→ **THE TASK**
In the material below, find the line with "ATOM 17 O O" and the line with "ATOM 52 C C", then output both and every line between them exactly, omitting pictures.

→ **PROVIDED MATERIAL**
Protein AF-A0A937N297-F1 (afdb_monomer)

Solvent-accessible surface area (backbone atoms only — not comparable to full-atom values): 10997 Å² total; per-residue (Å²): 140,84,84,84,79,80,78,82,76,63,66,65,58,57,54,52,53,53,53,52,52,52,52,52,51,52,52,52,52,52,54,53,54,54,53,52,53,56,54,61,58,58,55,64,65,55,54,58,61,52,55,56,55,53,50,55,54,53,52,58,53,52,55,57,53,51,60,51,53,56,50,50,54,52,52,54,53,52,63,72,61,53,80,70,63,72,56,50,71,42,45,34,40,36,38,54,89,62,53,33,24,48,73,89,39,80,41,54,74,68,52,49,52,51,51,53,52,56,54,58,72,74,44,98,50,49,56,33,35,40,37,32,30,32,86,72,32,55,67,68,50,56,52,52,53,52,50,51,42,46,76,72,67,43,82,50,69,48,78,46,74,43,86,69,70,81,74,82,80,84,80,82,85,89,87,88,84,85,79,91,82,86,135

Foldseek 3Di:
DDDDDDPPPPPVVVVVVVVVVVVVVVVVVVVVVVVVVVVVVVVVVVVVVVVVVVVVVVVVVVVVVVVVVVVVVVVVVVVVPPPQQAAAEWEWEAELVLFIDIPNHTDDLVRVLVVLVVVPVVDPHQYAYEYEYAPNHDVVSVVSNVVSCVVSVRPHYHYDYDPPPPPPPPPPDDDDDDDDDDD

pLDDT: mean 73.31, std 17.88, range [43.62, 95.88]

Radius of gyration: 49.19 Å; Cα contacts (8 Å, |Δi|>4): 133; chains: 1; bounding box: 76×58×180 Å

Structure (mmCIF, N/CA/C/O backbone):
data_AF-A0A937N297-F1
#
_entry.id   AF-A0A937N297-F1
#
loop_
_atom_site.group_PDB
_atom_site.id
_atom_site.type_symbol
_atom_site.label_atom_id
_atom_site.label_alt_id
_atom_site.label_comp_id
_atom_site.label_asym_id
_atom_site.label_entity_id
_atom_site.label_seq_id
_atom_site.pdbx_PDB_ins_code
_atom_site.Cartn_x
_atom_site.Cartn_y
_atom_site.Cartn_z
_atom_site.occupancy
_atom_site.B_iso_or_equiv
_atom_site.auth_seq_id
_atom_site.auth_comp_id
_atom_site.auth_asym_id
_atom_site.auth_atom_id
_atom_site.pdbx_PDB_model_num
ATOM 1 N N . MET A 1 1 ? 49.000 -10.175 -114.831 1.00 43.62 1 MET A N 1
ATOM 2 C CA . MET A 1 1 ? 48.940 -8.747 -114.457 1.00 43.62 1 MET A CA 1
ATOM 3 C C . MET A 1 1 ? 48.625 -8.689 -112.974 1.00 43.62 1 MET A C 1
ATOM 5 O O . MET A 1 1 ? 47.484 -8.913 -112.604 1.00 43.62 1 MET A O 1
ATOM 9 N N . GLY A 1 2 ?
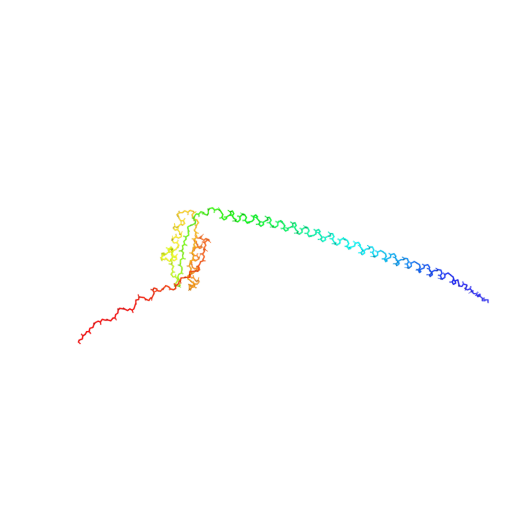 49.653 -8.556 -112.135 1.00 49.78 2 GLY A N 1
ATOM 10 C CA . GLY A 1 2 ? 49.513 -8.455 -110.682 1.00 49.78 2 GLY A CA 1
ATOM 11 C C . GLY A 1 2 ? 49.735 -7.008 -110.266 1.00 49.78 2 GLY A C 1
ATOM 12 O O . GLY A 1 2 ? 50.735 -6.415 -110.663 1.00 49.78 2 GLY A O 1
ATOM 13 N N . HIS A 1 3 ? 48.785 -6.432 -109.534 1.00 52.91 3 HIS A N 1
ATOM 14 C CA . HIS A 1 3 ? 48.952 -5.125 -108.913 1.00 52.91 3 HIS A CA 1
ATOM 15 C C . HIS A 1 3 ? 49.458 -5.317 -107.485 1.00 52.91 3 HIS A C 1
ATOM 17 O O . HIS A 1 3 ? 48.710 -5.738 -106.604 1.00 52.91 3 HIS A O 1
ATOM 23 N N . ASP A 1 4 ? 50.733 -4.993 -107.277 1.00 52.75 4 ASP A N 1
ATOM 24 C CA . ASP A 1 4 ? 51.334 -4.836 -105.958 1.00 52.75 4 ASP A CA 1
ATOM 25 C C . ASP A 1 4 ? 50.768 -3.581 -105.287 1.00 52.75 4 ASP A C 1
ATOM 27 O O . ASP A 1 4 ? 51.099 -2.445 -105.635 1.00 52.75 4 ASP A O 1
ATOM 31 N N . ASN A 1 5 ? 49.892 -3.794 -104.310 1.00 57.41 5 ASN A N 1
ATOM 32 C CA . ASN A 1 5 ? 49.335 -2.743 -103.473 1.00 57.41 5 ASN A CA 1
ATOM 33 C C . ASN 
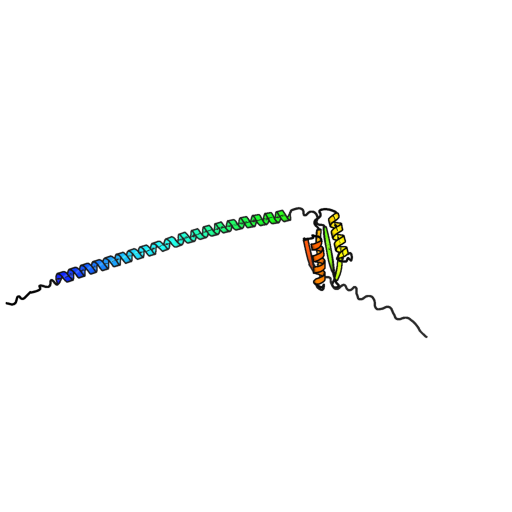A 1 5 ? 50.316 -2.453 -102.323 1.00 57.41 5 ASN A C 1
ATOM 35 O O . ASN A 1 5 ? 50.268 -3.087 -101.268 1.00 57.41 5 ASN A O 1
ATOM 39 N N . ARG A 1 6 ? 51.257 -1.525 -102.536 1.00 51.91 6 ARG A N 1
ATOM 40 C CA . ARG A 1 6 ? 52.157 -1.039 -101.479 1.00 51.91 6 ARG A CA 1
ATOM 41 C C . ARG A 1 6 ? 51.372 -0.186 -100.481 1.00 51.91 6 ARG A C 1
ATOM 43 O O . ARG A 1 6 ? 51.198 1.015 -100.673 1.00 51.91 6 ARG A O 1
ATOM 50 N N . GLN A 1 7 ? 50.945 -0.806 -99.383 1.00 54.12 7 GLN A N 1
ATOM 51 C CA . GLN A 1 7 ? 50.532 -0.106 -98.169 1.00 54.12 7 GLN A CA 1
ATOM 52 C C . GLN A 1 7 ? 51.735 0.645 -97.580 1.00 54.12 7 GLN A C 1
ATOM 54 O O . GLN A 1 7 ? 52.564 0.077 -96.871 1.00 54.12 7 GLN A O 1
ATOM 59 N N . HIS A 1 8 ? 51.823 1.945 -97.853 1.00 51.22 8 HIS A N 1
ATOM 60 C CA . HIS A 1 8 ? 52.611 2.863 -97.037 1.00 51.22 8 HIS A CA 1
ATOM 61 C C . HIS A 1 8 ? 51.893 3.040 -95.692 1.00 51.22 8 HIS A C 1
ATOM 63 O O . HIS A 1 8 ? 51.068 3.934 -95.513 1.00 51.22 8 HIS A O 1
ATOM 69 N N . GLY A 1 9 ? 52.169 2.134 -94.752 1.00 52.09 9 GLY A N 1
ATOM 70 C CA . GLY A 1 9 ? 51.726 2.249 -93.368 1.00 52.09 9 GLY A CA 1
ATOM 71 C C . GLY A 1 9 ? 52.389 3.456 -92.709 1.00 52.09 9 GLY A C 1
ATOM 72 O O . GLY A 1 9 ? 53.571 3.420 -92.375 1.00 52.09 9 GLY A O 1
ATOM 73 N N . SER A 1 10 ? 51.627 4.537 -92.540 1.00 62.19 10 SER A N 1
ATOM 74 C CA . SER A 1 10 ? 52.022 5.725 -91.780 1.00 62.19 10 SER A CA 1
ATOM 75 C C . SER A 1 10 ? 52.156 5.371 -90.294 1.00 62.19 10 SER A C 1
ATOM 77 O O . SER A 1 10 ? 51.225 5.531 -89.503 1.00 62.19 10 SER A O 1
ATOM 79 N N . ALA A 1 11 ? 53.333 4.881 -89.901 1.00 61.72 11 ALA A N 1
ATOM 80 C CA . ALA A 1 11 ? 53.688 4.632 -88.502 1.00 61.72 11 ALA A CA 1
ATOM 81 C C . ALA A 1 11 ? 53.543 5.898 -87.627 1.00 61.72 11 ALA A C 1
ATOM 83 O O . ALA A 1 11 ? 53.269 5.806 -86.432 1.00 61.72 11 ALA A O 1
ATOM 84 N N . GLY A 1 12 ? 53.647 7.088 -88.233 1.00 66.19 12 GLY A N 1
ATOM 85 C CA . GLY A 1 12 ? 53.451 8.370 -87.552 1.00 66.19 12 GLY A CA 1
ATOM 86 C C . GLY A 1 12 ? 52.012 8.617 -87.092 1.00 66.19 12 GLY A C 1
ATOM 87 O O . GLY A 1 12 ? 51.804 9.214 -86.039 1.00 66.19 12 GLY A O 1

→ **SOLUTION TO THIS TASK**
ATOM 17 O O . HIS A 1 3 ? 48.710 -5.738 -106.604 1.00 52.91 3 HIS A O 1
ATOM 23 N N . ASP A 1 4 ? 50.733 -4.993 -107.277 1.00 52.75 4 ASP A N 1
ATOM 24 C CA . ASP A 1 4 ? 51.334 -4.836 -105.958 1.00 52.75 4 ASP A CA 1
ATOM 25 C C . ASP A 1 4 ? 50.768 -3.581 -105.287 1.00 52.75 4 ASP A C 1
ATOM 27 O O . ASP A 1 4 ? 51.099 -2.445 -105.635 1.00 52.75 4 ASP A O 1
ATOM 31 N N . ASN A 1 5 ? 49.892 -3.794 -104.310 1.00 57.41 5 ASN A N 1
ATOM 32 C CA . ASN A 1 5 ? 49.335 -2.743 -103.473 1.00 57.41 5 ASN A CA 1
ATOM 33 C C . ASN 
A 1 5 ? 50.316 -2.453 -102.323 1.00 57.41 5 ASN A C 1
ATOM 35 O O . ASN A 1 5 ? 50.268 -3.087 -101.268 1.00 57.41 5 ASN A O 1
ATOM 39 N N . ARG A 1 6 ? 51.257 -1.525 -102.536 1.00 51.91 6 ARG A N 1
ATOM 40 C CA . ARG A 1 6 ? 52.157 -1.039 -101.479 1.00 51.91 6 ARG A CA 1
ATOM 41 C C . ARG A 1 6 ? 51.372 -0.186 -100.481 1.00 51.91 6 ARG A C 1
ATOM 43 O O . ARG A 1 6 ? 51.198 1.015 -100.673 1.00 51.91 6 ARG A O 1
ATOM 50 N N . GLN A 1 7 ? 50.945 -0.806 -99.383 1.00 54.12 7 GLN A N 1
ATOM 51 C CA . GLN A 1 7 ? 50.532 -0.106 -98.169 1.00 54.12 7 GLN A CA 1
ATOM 52 C C . GLN A 1 7 ? 51.735 0.645 -97.580 1.00 54.12 7 GLN A C 1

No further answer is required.